By the time Octavius made it outside, Zaine was gone, but Saint loitered nearby. He paced in front of the chopper and didn’t look over. He’d needed blood and was in pain from another beating, but Octavius figured meeting up with the Brotherhood again was the real cause of his disquiet.

“We should get back to Jay,” Saint said.

“We’re just going to leave the chopper here?”

“Can’t risk any of the Brotherhood seeing it take off.” He took a running jump at the fence, landed on the other side, and marched off into the woods.

Octavius glanced around the yard. He didn’t think Zaine would follow them, not when he knew Saint could tear into him, but they should double back around a few times to lose any tails.

He followed Saint into the woods and caught up with his heavy strides. He didn’t know him well, but something was wrong. Saint kept his head down and marched ahead, bristling with tension.

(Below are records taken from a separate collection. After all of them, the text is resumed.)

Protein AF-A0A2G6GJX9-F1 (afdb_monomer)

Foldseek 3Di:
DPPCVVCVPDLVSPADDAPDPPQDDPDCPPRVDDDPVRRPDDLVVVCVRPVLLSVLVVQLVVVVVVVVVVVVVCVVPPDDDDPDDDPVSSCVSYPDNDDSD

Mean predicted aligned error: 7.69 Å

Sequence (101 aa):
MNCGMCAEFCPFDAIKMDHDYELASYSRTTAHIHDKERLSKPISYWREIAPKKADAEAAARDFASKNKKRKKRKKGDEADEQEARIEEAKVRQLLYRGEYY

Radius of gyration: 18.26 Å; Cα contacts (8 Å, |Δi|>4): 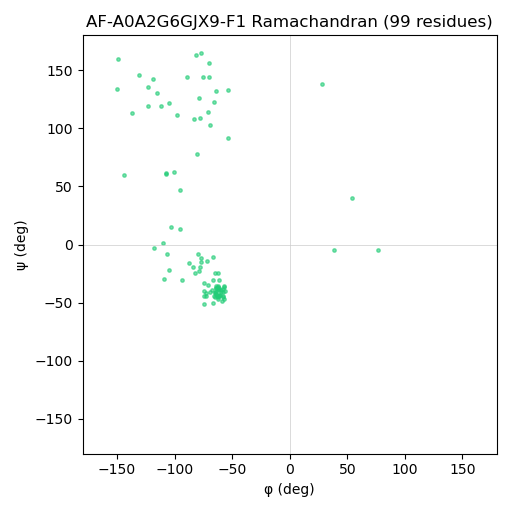45; chains: 1; bounding box: 48×26×46 Å

Structure (mmCIF, N/CA/C/O backbone):
data_AF-A0A2G6GJX9-F1
#
_entry.id   AF-A0A2G6GJX9-F1
#
loop_
_atom_site.group_PDB
_atom_site.id
_atom_site.type_symbol
_atom_site.label_atom_id
_atom_site.label_alt_id
_atom_site.label_comp_id
_atom_site.label_asym_id
_atom_site.label_entity_id
_atom_site.label_seq_id
_atom_site.pdbx_PDB_ins_code
_atom_site.Cartn_x
_atom_site.Cartn_y
_atom_site.Cartn_z
_atom_site.occupancy
_atom_site.B_iso_or_equiv
_atom_site.auth_seq_id
_atom_site.auth_comp_id
_atom_site.auth_asym_id
_atom_site.auth_atom_id
_atom_site.pdbx_PDB_model_num
ATOM 1 N N . MET A 1 1 ? 16.435 0.349 -4.950 1.00 67.06 1 MET A N 1
ATOM 2 C CA . MET A 1 1 ? 16.238 0.138 -3.500 1.00 67.06 1 MET A CA 1
ATOM 3 C C . MET A 1 1 ? 14.746 0.079 -3.240 1.00 67.06 1 MET A C 1
ATOM 5 O O . MET A 1 1 ? 14.060 1.042 -3.555 1.00 67.06 1 MET A O 1
ATOM 9 N N . ASN A 1 2 ? 14.257 -1.038 -2.702 1.00 85.19 2 ASN A N 1
ATOM 10 C CA . ASN A 1 2 ? 12.829 -1.335 -2.550 1.00 85.19 2 ASN A CA 1
ATOM 11 C C . ASN A 1 2 ? 12.434 -1.232 -1.064 1.00 85.19 2 ASN A C 1
ATOM 13 O O . ASN A 1 2 ? 12.042 -2.218 -0.453 1.00 85.19 2 ASN A O 1
ATOM 17 N N . CYS A 1 3 ? 12.609 -0.052 -0.458 1.00 90.50 3 CYS A N 1
ATOM 18 C CA . CYS A 1 3 ? 12.457 0.150 0.991 1.00 90.50 3 CYS A CA 1
ATOM 19 C C . CYS A 1 3 ? 11.004 0.232 1.494 1.00 90.50 3 CYS A C 1
ATOM 21 O O . CYS A 1 3 ? 10.789 0.223 2.699 1.00 90.50 3 CYS A O 1
ATOM 23 N N . GLY A 1 4 ? 10.008 0.350 0.611 1.00 88.75 4 GLY A N 1
ATOM 24 C CA . GLY A 1 4 ? 8.585 0.351 0.986 1.00 88.75 4 GLY A CA 1
ATOM 25 C C . GLY A 1 4 ? 8.044 1.651 1.595 1.00 88.75 4 GLY A C 1
ATOM 26 O O . GLY A 1 4 ? 6.835 1.773 1.762 1.00 88.75 4 GLY A O 1
ATOM 27 N N . MET A 1 5 ? 8.894 2.654 1.835 1.00 89.88 5 MET A N 1
ATOM 28 C CA . MET A 1 5 ? 8.497 3.933 2.445 1.00 89.88 5 MET A CA 1
ATOM 29 C C . MET A 1 5 ? 7.388 4.657 1.667 1.00 89.88 5 MET A C 1
ATOM 31 O O . MET A 1 5 ? 6.502 5.260 2.261 1.00 89.88 5 MET A O 1
ATOM 35 N N . CYS A 1 6 ? 7.387 4.581 0.333 1.00 90.44 6 CYS A N 1
ATOM 36 C CA . CYS A 1 6 ? 6.339 5.199 -0.483 1.00 90.44 6 CYS A CA 1
ATOM 37 C C . CYS A 1 6 ? 4.942 4.612 -0.217 1.00 90.44 6 CYS A C 1
ATOM 39 O O . CYS A 1 6 ? 3.967 5.360 -0.225 1.00 90.44 6 CYS A O 1
ATOM 41 N N . ALA A 1 7 ? 4.848 3.303 0.029 1.00 89.44 7 ALA A N 1
ATOM 42 C CA . ALA A 1 7 ? 3.590 2.636 0.354 1.00 89.44 7 ALA A CA 1
ATOM 43 C C . ALA A 1 7 ? 3.138 2.950 1.788 1.00 89.44 7 ALA A C 1
ATOM 45 O O . ALA A 1 7 ? 1.947 3.071 2.039 1.00 89.44 7 ALA A O 1
ATOM 46 N N . GLU A 1 8 ? 4.081 3.138 2.712 1.00 86.56 8 GLU A N 1
ATOM 47 C CA . GLU A 1 8 ? 3.784 3.485 4.105 1.00 86.56 8 GLU A CA 1
ATOM 48 C C . GLU A 1 8 ? 3.296 4.931 4.265 1.00 86.56 8 GLU A C 1
ATOM 50 O O . GLU A 1 8 ? 2.311 5.182 4.954 1.00 86.56 8 GLU A O 1
ATOM 55 N N . PHE A 1 9 ? 3.951 5.890 3.607 1.00 87.75 9 PHE A N 1
ATOM 56 C CA . PHE A 1 9 ? 3.612 7.309 3.750 1.00 87.75 9 PHE A CA 1
ATOM 57 C C . PHE A 1 9 ? 2.397 7.745 2.927 1.00 87.75 9 PHE A C 1
ATOM 59 O O . PHE A 1 9 ? 1.948 8.883 3.067 1.00 87.75 9 PHE A O 1
ATOM 66 N N . CYS A 1 10 ? 1.866 6.894 2.045 1.00 88.38 10 CYS A N 1
ATOM 67 C CA . CYS A 1 10 ? 0.748 7.275 1.193 1.00 88.38 10 CYS A CA 1
ATOM 68 C C . CYS A 1 10 ? -0.551 7.405 2.014 1.00 88.38 10 CYS A C 1
ATOM 70 O O . CYS A 1 10 ? -1.096 6.392 2.450 1.00 88.38 10 CYS A O 1
ATOM 72 N N . PRO A 1 11 ? -1.137 8.610 2.153 1.00 84.94 11 PRO A N 1
ATOM 73 C CA . PRO A 1 11 ? -2.319 8.811 2.998 1.00 84.94 11 PRO A CA 1
ATOM 74 C C . PRO A 1 11 ? -3.603 8.211 2.405 1.00 84.94 11 PRO A C 1
ATOM 76 O O . PRO A 1 11 ? -4.615 8.104 3.092 1.00 84.94 11 PRO A O 1
ATOM 79 N N . PHE A 1 12 ? -3.582 7.852 1.119 1.00 85.06 12 PHE A N 1
ATOM 80 C CA . PHE A 1 12 ? -4.737 7.329 0.389 1.00 85.06 12 PHE A CA 1
ATOM 81 C C . PHE A 1 12 ? -4.606 5.845 0.035 1.00 85.06 12 PHE A C 1
ATOM 83 O O . PHE A 1 12 ? -5.497 5.315 -0.625 1.00 85.06 12 PHE A O 1
ATOM 90 N N . ASP A 1 13 ? -3.510 5.186 0.433 1.00 86.69 13 ASP A N 1
ATOM 91 C CA . ASP A 1 13 ? -3.196 3.810 0.022 1.00 86.69 13 ASP A CA 1
ATOM 92 C C . ASP A 1 13 ? -3.195 3.642 -1.518 1.00 86.69 13 ASP A C 1
ATOM 94 O O . ASP A 1 13 ? -3.713 2.673 -2.076 1.00 86.69 13 ASP A O 1
ATOM 98 N N . ALA A 1 14 ? -2.659 4.649 -2.225 1.00 90.19 14 ALA A N 1
ATOM 99 C CA . ALA A 1 14 ? -2.663 4.722 -3.689 1.00 90.19 14 ALA A CA 1
ATOM 100 C C . ALA A 1 14 ? -1.540 3.905 -4.348 1.00 90.19 14 ALA A C 1
ATOM 102 O O . ALA A 1 14 ? -1.663 3.523 -5.510 1.00 90.19 14 ALA A O 1
ATOM 103 N N . ILE A 1 15 ? -0.444 3.652 -3.629 1.00 91.50 15 ILE A N 1
ATOM 104 C CA . ILE A 1 15 ? 0.688 2.851 -4.101 1.00 91.50 15 ILE A CA 1
ATOM 105 C C . ILE A 1 15 ? 0.938 1.695 -3.140 1.00 91.50 15 ILE A C 1
ATOM 107 O O . ILE A 1 15 ? 0.950 1.880 -1.926 1.00 91.50 15 ILE A O 1
ATOM 111 N N . LYS A 1 16 ? 1.167 0.506 -3.702 1.00 90.06 16 LYS A N 1
ATOM 112 C CA . LYS A 1 16 ? 1.484 -0.718 -2.964 1.00 90.06 16 LYS A CA 1
ATOM 113 C C . LYS A 1 16 ? 2.702 -1.385 -3.567 1.00 90.06 16 LYS A C 1
ATOM 115 O O . LYS A 1 16 ? 2.902 -1.337 -4.779 1.00 90.06 16 LYS A O 1
ATOM 120 N N . MET A 1 17 ? 3.505 -2.005 -2.711 1.00 90.94 17 MET A N 1
ATOM 121 C CA . MET A 1 17 ? 4.644 -2.797 -3.156 1.00 90.94 17 MET A CA 1
ATOM 122 C C . MET A 1 17 ? 4.162 -4.162 -3.639 1.00 90.94 17 MET A C 1
ATOM 124 O O . MET A 1 17 ? 3.460 -4.869 -2.916 1.00 90.94 17 MET A O 1
ATOM 128 N N . ASP A 1 18 ? 4.548 -4.508 -4.862 1.00 90.31 18 ASP A N 1
ATOM 129 C CA . ASP A 1 18 ? 4.301 -5.8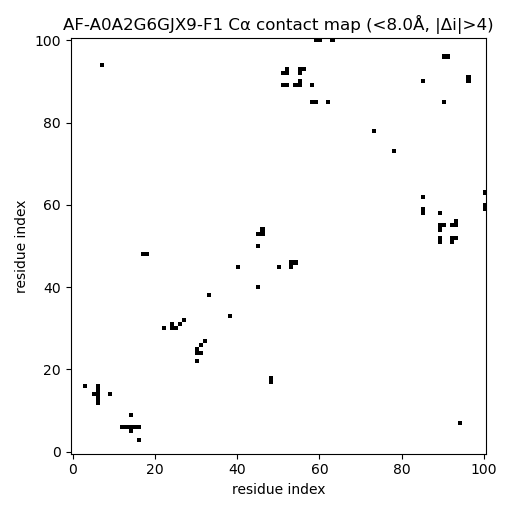18 -5.454 1.00 90.31 18 ASP A CA 1
ATOM 130 C C . ASP A 1 18 ? 5.275 -6.875 -4.899 1.00 90.31 18 ASP A C 1
ATOM 132 O O . ASP A 1 18 ? 6.301 -6.532 -4.305 1.00 90.31 18 ASP A O 1
ATOM 136 N N . HIS A 1 19 ? 4.966 -8.152 -5.121 1.00 88.12 19 HIS A N 1
ATOM 137 C CA . HIS A 1 19 ? 5.845 -9.285 -4.803 1.00 88.12 19 HIS A CA 1
ATOM 138 C C . HIS A 1 19 ? 6.532 -9.862 -6.050 1.00 88.12 19 HIS A C 1
ATOM 140 O O . HIS A 1 19 ? 7.086 -10.955 -5.990 1.00 88.12 19 HIS A O 1
ATOM 146 N N . ASP A 1 20 ? 6.515 -9.137 -7.168 1.00 89.50 20 ASP A N 1
ATOM 147 C CA . ASP A 1 20 ? 7.255 -9.495 -8.377 1.00 89.50 20 ASP A CA 1
ATOM 148 C C . ASP A 1 20 ? 8.742 -9.135 -8.221 1.00 89.50 20 ASP A C 1
ATOM 150 O O .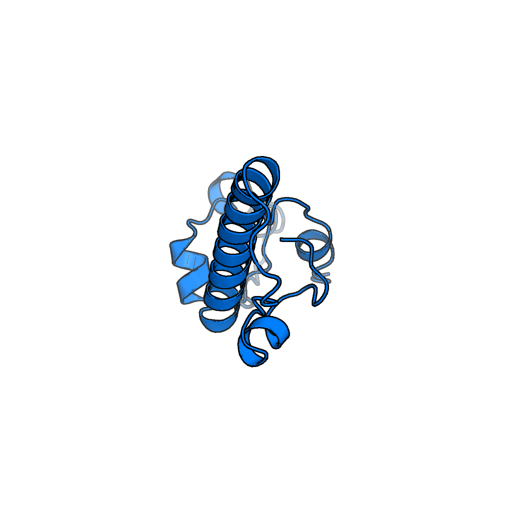 ASP A 1 20 ? 9.121 -7.960 -8.173 1.00 89.50 20 ASP A O 1
ATOM 154 N N . TYR A 1 21 ? 9.583 -10.159 -8.080 1.00 90.12 21 TYR A N 1
ATOM 155 C CA . TYR A 1 21 ? 11.031 -10.029 -7.9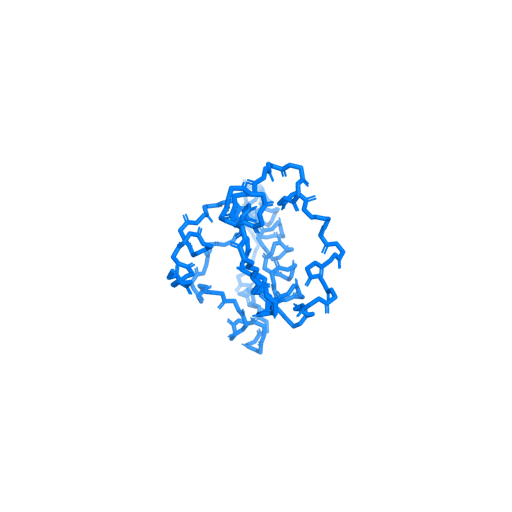00 1.00 90.12 21 TYR A CA 1
ATOM 156 C C . TYR A 1 21 ? 11.831 -10.414 -9.156 1.00 90.12 21 TYR A C 1
ATOM 158 O O . TYR A 1 21 ? 13.034 -10.153 -9.207 1.00 90.12 21 TYR A O 1
ATOM 166 N N . GLU A 1 22 ? 11.195 -10.971 -10.191 1.00 90.94 22 GLU A N 1
ATOM 167 C CA . GLU A 1 22 ? 11.858 -11.487 -11.401 1.00 90.94 22 GLU A CA 1
ATOM 168 C C . GLU A 1 22 ? 11.871 -10.454 -12.540 1.00 90.94 22 GLU A C 1
ATOM 170 O O . GLU A 1 22 ? 11.582 -10.737 -13.698 1.00 90.94 22 GLU A O 1
ATOM 175 N N . LEU A 1 23 ? 12.243 -9.215 -12.209 1.00 88.38 23 LEU A N 1
ATOM 176 C CA . LEU A 1 23 ? 12.187 -8.061 -13.117 1.00 88.38 23 LEU A CA 1
ATOM 177 C C . LEU A 1 23 ? 13.518 -7.765 -13.831 1.00 88.38 23 LEU A C 1
ATOM 179 O O . LEU A 1 23 ? 13.699 -6.670 -14.367 1.00 88.38 23 LEU A O 1
ATOM 183 N N . ALA A 1 24 ? 14.482 -8.689 -13.804 1.00 91.44 24 ALA A N 1
ATOM 184 C CA . ALA A 1 24 ? 15.814 -8.465 -14.363 1.00 91.44 24 ALA A CA 1
ATOM 185 C C . ALA A 1 24 ? 15.764 -8.250 -15.887 1.00 91.44 24 ALA A C 1
ATOM 187 O O . ALA A 1 24 ? 15.139 -9.012 -16.620 1.00 91.44 24 ALA A O 1
ATOM 188 N N . SER A 1 25 ? 16.445 -7.211 -16.375 1.00 92.81 25 SER A N 1
ATOM 189 C CA . SER A 1 25 ? 16.506 -6.878 -17.800 1.00 92.81 25 SER A CA 1
ATOM 190 C C . SER A 1 25 ? 17.831 -6.208 -18.158 1.00 92.81 25 SER A C 1
ATOM 192 O O . SER A 1 25 ? 18.517 -5.649 -17.305 1.00 92.81 25 SER A O 1
ATOM 194 N N . TYR A 1 26 ? 18.182 -6.248 -19.443 1.00 93.25 26 TYR A N 1
ATOM 195 C CA . TYR A 1 26 ? 19.384 -5.614 -19.988 1.00 93.25 26 TYR A CA 1
ATOM 196 C C . TYR A 1 26 ? 19.197 -4.123 -20.310 1.00 93.25 26 TYR A C 1
ATOM 198 O O . TYR A 1 26 ? 20.178 -3.394 -20.439 1.00 93.25 26 TYR A O 1
ATOM 206 N N . SER A 1 27 ? 17.953 -3.650 -20.451 1.00 92.00 27 SER A N 1
ATOM 207 C CA . SER A 1 27 ? 17.648 -2.276 -20.874 1.00 92.00 27 SER A CA 1
ATOM 208 C C . SER A 1 27 ? 17.016 -1.461 -19.751 1.00 92.00 27 SER A C 1
ATOM 210 O O . SER A 1 27 ? 15.911 -1.753 -19.297 1.00 92.00 27 SER A O 1
ATOM 212 N N . ARG A 1 28 ? 17.674 -0.369 -19.344 1.00 88.75 28 ARG A N 1
ATOM 213 C CA . ARG A 1 28 ? 17.172 0.521 -18.285 1.00 88.75 28 ARG A CA 1
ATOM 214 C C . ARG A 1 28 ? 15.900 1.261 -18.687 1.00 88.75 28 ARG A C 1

Octavius had only had a few months of being ostracized. Saint had had multiple centuries behind bars, during which nobody had cared enough to open his cell door and listen to him. They’d all toed Mikalis’s line of never discussing who was locked in Room 3B, obeying his orders without question.

“It must be hard, seeing them again,” Octavius said. “They’re stubborn, I know, but they aren’t all bad—”

Saint’s growl cut him off. He stomped through the brush. “Don’t defend them,” he said. “They don’t deserve it.”